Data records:
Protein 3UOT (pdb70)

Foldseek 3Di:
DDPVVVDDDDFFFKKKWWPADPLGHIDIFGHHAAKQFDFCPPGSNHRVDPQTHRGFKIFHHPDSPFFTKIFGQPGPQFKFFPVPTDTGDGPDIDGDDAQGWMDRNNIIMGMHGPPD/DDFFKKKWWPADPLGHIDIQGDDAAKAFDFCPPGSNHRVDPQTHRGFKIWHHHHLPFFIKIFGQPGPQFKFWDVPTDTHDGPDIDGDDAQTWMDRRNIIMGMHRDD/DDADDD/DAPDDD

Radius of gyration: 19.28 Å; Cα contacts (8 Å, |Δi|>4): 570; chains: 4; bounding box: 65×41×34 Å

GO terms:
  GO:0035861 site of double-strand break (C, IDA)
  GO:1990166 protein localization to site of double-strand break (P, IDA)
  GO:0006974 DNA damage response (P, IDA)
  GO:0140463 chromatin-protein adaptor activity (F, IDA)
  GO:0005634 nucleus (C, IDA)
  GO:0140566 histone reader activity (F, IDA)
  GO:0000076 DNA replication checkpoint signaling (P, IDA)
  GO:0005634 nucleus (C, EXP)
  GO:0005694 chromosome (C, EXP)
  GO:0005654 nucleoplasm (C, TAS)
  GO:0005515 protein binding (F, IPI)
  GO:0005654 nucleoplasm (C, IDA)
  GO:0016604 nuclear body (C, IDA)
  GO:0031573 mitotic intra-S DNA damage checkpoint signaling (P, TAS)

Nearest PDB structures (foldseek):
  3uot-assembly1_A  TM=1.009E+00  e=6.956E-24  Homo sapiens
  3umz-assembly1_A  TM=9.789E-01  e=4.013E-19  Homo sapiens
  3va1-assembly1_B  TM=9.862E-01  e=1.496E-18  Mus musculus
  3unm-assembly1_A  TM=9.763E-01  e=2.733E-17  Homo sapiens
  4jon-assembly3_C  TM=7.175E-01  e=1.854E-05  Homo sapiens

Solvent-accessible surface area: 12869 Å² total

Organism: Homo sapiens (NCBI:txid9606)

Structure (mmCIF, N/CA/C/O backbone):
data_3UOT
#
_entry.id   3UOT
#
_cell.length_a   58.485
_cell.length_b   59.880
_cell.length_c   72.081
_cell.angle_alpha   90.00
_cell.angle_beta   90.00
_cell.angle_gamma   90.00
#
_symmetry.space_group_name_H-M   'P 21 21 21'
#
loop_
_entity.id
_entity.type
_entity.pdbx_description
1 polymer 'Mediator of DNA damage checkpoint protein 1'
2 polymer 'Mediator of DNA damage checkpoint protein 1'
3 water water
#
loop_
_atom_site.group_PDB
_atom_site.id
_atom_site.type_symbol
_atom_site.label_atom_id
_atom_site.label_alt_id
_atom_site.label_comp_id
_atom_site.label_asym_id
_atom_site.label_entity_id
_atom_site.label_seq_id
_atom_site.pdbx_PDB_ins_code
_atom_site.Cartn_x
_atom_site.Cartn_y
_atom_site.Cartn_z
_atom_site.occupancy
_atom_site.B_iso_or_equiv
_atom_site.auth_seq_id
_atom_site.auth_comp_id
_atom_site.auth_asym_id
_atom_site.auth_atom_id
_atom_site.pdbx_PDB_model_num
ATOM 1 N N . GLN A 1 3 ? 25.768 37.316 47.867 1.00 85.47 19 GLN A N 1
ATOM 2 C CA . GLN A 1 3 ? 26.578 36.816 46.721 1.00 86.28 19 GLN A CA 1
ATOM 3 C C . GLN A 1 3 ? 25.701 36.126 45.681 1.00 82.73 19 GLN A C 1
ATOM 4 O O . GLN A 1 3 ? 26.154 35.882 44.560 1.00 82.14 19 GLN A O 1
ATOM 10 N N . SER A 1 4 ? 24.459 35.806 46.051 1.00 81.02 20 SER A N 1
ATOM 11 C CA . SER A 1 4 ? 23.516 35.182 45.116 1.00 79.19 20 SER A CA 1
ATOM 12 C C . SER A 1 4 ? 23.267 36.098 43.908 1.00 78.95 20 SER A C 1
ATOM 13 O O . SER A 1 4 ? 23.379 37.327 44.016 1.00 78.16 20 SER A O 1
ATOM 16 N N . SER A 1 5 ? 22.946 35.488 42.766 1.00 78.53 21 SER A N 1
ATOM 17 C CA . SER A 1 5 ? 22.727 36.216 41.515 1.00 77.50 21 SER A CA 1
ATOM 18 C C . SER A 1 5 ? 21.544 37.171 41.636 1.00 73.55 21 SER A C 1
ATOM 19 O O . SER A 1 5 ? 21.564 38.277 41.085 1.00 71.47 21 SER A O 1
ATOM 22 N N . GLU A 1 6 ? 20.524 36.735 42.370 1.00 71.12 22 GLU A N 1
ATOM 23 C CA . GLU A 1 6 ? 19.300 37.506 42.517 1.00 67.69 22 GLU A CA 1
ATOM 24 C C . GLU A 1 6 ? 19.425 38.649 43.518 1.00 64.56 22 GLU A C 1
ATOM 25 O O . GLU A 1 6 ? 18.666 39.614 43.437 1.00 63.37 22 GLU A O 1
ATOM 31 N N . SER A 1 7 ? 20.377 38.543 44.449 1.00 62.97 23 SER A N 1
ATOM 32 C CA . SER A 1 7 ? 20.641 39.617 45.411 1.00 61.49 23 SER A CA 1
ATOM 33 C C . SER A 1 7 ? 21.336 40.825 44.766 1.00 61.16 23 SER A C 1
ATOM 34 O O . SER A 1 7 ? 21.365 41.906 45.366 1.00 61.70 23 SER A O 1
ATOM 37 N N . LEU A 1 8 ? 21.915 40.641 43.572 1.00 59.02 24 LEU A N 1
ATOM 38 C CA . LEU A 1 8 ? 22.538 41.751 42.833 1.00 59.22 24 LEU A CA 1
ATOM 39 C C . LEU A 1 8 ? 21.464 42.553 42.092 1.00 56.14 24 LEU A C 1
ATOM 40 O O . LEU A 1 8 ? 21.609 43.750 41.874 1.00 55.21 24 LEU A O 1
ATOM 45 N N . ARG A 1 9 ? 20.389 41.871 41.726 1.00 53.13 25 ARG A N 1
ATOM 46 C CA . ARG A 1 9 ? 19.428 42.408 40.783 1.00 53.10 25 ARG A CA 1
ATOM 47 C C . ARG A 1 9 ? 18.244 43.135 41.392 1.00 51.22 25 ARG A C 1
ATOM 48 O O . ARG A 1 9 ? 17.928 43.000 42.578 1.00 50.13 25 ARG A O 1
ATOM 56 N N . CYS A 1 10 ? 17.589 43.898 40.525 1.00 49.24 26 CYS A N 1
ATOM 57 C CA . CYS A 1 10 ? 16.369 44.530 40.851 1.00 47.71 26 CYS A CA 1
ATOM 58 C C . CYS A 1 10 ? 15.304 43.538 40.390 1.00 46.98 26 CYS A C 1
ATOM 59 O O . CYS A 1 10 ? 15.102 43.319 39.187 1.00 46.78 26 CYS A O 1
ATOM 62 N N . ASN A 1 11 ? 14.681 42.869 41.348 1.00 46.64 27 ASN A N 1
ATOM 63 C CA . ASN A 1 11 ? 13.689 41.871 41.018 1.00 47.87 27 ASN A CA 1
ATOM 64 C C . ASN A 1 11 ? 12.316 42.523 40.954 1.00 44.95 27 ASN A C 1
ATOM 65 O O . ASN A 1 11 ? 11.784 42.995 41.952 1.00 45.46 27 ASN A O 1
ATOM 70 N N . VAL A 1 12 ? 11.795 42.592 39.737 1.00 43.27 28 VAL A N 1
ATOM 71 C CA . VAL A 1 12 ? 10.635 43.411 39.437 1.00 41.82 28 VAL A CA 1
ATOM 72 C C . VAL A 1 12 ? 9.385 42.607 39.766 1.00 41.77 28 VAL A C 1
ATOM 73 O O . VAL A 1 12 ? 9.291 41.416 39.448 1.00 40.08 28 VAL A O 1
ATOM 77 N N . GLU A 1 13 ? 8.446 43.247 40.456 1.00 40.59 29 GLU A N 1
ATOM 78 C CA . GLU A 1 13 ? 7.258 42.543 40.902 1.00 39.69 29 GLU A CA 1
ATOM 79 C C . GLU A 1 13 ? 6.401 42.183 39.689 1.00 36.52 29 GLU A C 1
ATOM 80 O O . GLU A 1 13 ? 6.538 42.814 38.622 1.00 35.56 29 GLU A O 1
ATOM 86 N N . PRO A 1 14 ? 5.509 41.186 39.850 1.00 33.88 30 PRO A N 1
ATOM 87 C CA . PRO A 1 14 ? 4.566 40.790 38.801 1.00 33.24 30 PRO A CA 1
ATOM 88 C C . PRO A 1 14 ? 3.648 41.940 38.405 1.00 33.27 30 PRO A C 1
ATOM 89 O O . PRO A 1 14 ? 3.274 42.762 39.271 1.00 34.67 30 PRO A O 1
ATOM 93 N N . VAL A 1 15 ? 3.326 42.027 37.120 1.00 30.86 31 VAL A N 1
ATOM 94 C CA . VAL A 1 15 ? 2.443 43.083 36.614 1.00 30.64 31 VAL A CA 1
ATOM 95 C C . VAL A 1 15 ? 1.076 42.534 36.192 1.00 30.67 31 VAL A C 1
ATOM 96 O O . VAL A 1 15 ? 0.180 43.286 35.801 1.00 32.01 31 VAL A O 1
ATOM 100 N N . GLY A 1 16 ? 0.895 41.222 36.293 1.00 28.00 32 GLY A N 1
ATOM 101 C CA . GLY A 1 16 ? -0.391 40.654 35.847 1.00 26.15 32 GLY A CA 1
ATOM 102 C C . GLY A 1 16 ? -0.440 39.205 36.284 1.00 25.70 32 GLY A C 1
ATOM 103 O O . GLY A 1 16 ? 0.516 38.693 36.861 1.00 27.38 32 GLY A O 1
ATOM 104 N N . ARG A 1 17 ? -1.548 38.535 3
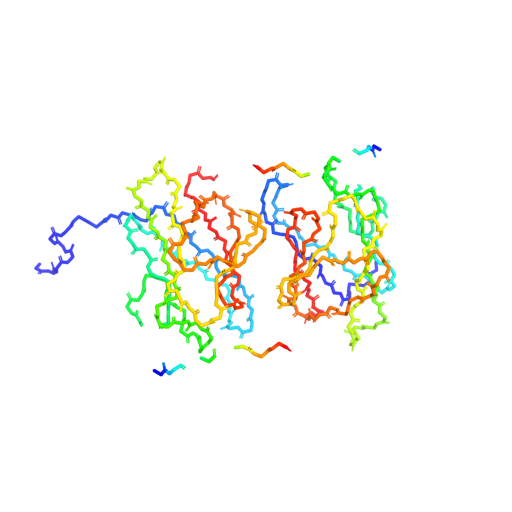5.991 1.00 25.59 33 ARG A N 1
ATOM 105 C CA . ARG A 1 17 ? -1.719 37.160 36.432 1.00 25.67 33 ARG A CA 1
ATOM 106 C C . ARG A 1 17 ? -2.472 36.436 35.320 1.00 25.92 33 ARG A C 1
ATOM 107 O O . ARG A 1 17 ? -3.379 36.998 34.675 1.00 23.52 33 ARG A O 1
ATOM 115 N N . LEU A 1 18 ? -2.079 35.189 35.089 1.00 22.81 34 LEU A N 1
ATOM 116 C CA . LEU A 1 18 ? -2.819 34.342 34.169 1.00 21.39 34 LEU A CA 1
ATOM 117 C C . LEU A 1 18 ? -3.407 33.215 34.996 1.00 20.27 34 LEU A C 1
ATOM 118 O O . LEU A 1 18 ? -2.679 32.520 35.712 1.00 22.05 34 LEU A O 1
ATOM 123 N N . HIS A 1 19 ? -4.730 33.089 34.959 1.00 19.94 35 HIS A N 1
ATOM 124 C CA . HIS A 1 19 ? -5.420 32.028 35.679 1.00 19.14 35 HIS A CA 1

◆ **ACTION ITEM**: Each line of the data that has the string "strand" counts once; give the total and nothing else.

◆ **SOLUTION TO THE PROBLEM**: 2